Top of Record set

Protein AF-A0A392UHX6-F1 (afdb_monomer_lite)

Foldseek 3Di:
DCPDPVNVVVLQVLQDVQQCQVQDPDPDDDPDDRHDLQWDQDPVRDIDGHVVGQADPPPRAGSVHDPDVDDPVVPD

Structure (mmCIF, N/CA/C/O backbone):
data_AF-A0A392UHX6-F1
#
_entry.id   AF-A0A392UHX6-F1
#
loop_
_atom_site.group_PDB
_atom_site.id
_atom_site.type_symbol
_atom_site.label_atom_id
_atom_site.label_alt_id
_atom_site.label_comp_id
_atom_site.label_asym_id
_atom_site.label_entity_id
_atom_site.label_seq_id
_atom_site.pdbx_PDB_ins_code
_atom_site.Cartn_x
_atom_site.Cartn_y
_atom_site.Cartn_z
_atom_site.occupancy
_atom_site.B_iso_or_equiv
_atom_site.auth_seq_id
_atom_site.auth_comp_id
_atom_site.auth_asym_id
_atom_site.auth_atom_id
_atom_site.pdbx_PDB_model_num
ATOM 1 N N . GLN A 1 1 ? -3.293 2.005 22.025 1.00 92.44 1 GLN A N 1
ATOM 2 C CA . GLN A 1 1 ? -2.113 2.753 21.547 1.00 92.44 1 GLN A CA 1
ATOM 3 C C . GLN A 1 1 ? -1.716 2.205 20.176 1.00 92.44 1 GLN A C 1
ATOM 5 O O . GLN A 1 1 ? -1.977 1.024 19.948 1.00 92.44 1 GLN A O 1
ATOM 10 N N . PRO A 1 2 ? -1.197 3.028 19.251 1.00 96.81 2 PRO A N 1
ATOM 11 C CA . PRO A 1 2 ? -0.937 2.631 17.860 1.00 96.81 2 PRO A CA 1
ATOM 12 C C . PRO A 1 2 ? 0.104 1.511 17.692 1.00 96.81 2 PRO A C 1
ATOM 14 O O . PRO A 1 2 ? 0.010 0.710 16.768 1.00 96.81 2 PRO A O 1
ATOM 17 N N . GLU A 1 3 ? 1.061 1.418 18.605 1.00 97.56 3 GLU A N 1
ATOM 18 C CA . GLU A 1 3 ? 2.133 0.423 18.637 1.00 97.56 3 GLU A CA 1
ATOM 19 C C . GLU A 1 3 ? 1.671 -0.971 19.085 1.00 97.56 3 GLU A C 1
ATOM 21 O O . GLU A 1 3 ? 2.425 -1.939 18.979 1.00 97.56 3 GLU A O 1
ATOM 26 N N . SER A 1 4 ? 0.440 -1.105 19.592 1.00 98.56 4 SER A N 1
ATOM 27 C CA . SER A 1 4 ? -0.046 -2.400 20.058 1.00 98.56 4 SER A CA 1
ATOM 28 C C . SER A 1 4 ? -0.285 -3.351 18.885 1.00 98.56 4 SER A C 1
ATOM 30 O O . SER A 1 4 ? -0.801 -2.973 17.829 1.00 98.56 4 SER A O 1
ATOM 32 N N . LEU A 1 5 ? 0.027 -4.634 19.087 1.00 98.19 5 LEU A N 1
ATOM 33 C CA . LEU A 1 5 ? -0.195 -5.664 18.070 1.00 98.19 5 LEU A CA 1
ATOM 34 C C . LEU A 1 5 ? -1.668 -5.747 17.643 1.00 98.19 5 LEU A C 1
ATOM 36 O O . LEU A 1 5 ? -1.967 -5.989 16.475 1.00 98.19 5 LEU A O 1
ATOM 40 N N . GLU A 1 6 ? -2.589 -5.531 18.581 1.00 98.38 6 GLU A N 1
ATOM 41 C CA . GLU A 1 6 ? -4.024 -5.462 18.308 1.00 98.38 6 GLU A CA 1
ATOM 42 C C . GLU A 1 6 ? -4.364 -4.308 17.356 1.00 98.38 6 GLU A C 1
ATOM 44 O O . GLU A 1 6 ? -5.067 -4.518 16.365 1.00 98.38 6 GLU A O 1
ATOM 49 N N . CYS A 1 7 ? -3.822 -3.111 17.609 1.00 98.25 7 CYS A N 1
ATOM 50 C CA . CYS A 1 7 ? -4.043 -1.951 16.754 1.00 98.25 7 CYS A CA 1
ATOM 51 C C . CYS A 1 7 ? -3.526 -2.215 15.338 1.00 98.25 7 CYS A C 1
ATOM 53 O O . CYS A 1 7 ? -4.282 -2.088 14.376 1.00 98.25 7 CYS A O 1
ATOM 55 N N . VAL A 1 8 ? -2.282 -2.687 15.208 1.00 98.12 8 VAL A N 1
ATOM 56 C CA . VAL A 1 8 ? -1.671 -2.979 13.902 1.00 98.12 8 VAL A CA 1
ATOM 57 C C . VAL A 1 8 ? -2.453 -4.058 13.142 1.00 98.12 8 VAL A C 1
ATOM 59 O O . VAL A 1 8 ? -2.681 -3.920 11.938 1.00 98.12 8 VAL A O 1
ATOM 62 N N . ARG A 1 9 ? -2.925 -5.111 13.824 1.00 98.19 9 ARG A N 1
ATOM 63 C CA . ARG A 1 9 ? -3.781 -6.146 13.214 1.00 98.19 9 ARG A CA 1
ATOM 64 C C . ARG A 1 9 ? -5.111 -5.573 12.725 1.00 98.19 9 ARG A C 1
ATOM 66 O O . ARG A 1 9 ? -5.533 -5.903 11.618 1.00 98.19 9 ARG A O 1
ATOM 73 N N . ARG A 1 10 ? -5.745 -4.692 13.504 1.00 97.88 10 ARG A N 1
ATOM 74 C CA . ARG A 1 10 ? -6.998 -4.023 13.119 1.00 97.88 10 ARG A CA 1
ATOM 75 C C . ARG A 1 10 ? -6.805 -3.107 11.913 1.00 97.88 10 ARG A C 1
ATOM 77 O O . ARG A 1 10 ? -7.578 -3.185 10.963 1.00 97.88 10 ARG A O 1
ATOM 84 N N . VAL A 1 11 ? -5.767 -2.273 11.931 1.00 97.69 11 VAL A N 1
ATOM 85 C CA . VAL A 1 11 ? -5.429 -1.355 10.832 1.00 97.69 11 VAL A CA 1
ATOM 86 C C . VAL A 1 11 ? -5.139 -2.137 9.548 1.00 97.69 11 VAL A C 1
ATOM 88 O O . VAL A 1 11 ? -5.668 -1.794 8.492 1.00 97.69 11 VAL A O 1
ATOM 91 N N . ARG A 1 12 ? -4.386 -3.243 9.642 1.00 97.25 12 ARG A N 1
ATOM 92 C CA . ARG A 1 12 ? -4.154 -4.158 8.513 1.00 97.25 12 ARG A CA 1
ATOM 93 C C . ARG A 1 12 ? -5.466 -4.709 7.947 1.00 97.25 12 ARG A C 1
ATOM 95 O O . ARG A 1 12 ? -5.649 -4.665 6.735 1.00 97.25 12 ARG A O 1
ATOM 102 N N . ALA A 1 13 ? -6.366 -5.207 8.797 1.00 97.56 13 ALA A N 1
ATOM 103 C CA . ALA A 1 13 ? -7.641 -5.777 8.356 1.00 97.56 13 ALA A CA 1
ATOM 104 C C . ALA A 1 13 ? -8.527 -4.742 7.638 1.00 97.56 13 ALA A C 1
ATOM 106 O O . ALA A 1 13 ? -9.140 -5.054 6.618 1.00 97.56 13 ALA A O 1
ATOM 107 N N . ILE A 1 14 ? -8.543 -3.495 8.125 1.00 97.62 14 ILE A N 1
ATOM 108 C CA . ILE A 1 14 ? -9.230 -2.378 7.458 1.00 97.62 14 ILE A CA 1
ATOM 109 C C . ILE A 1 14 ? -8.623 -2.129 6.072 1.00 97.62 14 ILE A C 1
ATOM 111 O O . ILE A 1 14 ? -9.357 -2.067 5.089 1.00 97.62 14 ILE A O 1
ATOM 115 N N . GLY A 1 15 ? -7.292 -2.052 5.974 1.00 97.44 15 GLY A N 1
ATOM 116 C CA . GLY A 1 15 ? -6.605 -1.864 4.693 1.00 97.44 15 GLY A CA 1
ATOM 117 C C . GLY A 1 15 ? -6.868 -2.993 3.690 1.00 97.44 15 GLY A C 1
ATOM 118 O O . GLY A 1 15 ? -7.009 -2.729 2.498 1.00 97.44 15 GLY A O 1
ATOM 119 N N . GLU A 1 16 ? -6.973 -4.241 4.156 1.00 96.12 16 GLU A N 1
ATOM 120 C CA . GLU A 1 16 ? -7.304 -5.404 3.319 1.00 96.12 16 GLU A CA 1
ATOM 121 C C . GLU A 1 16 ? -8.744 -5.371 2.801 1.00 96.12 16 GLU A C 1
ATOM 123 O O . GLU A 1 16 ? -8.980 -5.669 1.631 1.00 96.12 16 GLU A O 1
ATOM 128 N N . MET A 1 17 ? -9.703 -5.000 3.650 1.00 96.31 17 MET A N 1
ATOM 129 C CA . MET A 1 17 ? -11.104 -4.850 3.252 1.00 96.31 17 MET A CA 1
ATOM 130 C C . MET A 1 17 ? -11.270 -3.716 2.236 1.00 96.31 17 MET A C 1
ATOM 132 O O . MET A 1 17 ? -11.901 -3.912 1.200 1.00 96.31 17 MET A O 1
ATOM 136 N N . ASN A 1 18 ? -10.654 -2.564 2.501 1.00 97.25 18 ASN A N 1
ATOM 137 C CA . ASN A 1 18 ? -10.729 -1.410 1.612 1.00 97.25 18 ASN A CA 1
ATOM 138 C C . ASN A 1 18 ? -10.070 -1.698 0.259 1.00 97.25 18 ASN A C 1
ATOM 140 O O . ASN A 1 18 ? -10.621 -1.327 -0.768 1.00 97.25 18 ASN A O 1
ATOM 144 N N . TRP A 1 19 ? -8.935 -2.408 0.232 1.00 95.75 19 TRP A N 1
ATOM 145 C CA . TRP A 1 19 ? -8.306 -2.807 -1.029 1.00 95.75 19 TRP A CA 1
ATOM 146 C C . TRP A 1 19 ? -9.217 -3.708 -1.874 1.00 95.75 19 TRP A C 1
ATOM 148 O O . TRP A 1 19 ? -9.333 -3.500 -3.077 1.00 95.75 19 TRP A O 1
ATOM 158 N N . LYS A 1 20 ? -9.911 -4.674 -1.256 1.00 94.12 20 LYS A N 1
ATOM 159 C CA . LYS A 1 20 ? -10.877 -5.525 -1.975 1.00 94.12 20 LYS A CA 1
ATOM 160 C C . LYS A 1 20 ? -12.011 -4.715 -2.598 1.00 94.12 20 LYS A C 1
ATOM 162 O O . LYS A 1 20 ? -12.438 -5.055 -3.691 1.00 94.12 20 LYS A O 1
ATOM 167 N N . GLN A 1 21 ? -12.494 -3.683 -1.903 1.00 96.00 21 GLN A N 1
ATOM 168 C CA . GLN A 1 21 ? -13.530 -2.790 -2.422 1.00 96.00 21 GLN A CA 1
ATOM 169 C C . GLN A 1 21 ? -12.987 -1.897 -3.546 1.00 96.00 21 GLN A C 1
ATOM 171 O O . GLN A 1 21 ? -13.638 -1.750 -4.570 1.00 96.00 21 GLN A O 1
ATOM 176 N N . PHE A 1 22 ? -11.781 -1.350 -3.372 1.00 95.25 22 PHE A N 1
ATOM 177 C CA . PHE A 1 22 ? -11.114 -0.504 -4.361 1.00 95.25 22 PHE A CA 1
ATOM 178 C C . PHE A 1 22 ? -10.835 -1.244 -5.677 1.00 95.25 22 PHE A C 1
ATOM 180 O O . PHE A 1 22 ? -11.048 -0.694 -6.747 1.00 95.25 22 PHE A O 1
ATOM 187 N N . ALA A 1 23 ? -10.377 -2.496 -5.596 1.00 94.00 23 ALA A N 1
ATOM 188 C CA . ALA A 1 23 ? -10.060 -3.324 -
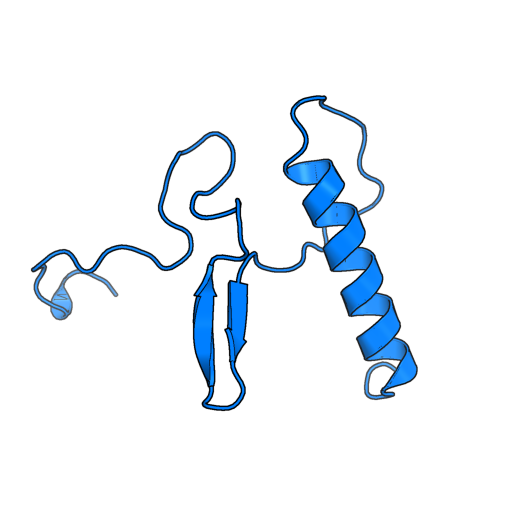6.759 1.00 94.00 23 ALA A CA 1
ATOM 189 C C . ALA A 1 23 ? -11.265 -4.124 -7.298 1.00 94.00 23 ALA A C 1
ATOM 191 O O . ALA A 1 23 ? -11.086 -4.992 -8.152 1.00 94.00 23 ALA A O 1
ATOM 192 N N . ALA A 1 24 ? -12.475 -3.902 -6.772 1.00 94.00 24 ALA A N 1
ATOM 193 C CA . ALA A 1 24 ? -13.674 -4.571 -7.262 1.00 94.00 24 ALA A CA 1
ATOM 194 C C . ALA A 1 24 ? -14.125 -3.976 -8.604 1.00 94.00 24 ALA A C 1
ATOM 196 O O . ALA A 1 24 ? -13.992 -2.782 -8.843 1.00 94.00 24 ALA A O 1
ATOM 197 N N . ASN A 1 25 ? -14.739 -4.805 -9.453 1.00 92.38 25 ASN A N 1
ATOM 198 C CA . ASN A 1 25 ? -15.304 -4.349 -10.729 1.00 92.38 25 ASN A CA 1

Bottom of Record set

Exercise prompt ::
What you return must be the lines above that run from the line with "ATOM 18 C CA" to the line with "ATOM 30 O O", inclusive, each copied exactly.

Written response ::
ATOM 18 C CA . GLU A 1 3 ? 2.133 0.423 18.637 1.00 97.56 3 GLU A CA 1
ATOM 19 C C . GLU A 1 3 ? 1.671 -0.971 19.085 1.00 97.56 3 GLU A C 1
ATOM 21 O O . GLU A 1 3 ? 2.425 -1.939 18.979 1.00 97.56 3 GLU A O 1
ATOM 26 N N . SER A 1 4 ? 0.440 -1.105 19.592 1.00 98.56 4 SER A N 1
ATOM 27 C CA . SER A 1 4 ? -0.046 -2.400 20.058 1.00 98.56 4 SER A CA 1
ATOM 28 C C . SER A 1 4 ? -0.285 -3.351 18.885 1.00 98.56 4 SER A C 1
ATOM 30 O O . SER A 1 4 ? -0.801 -2.973 17.829 1.00 98.56 4 SER A O 1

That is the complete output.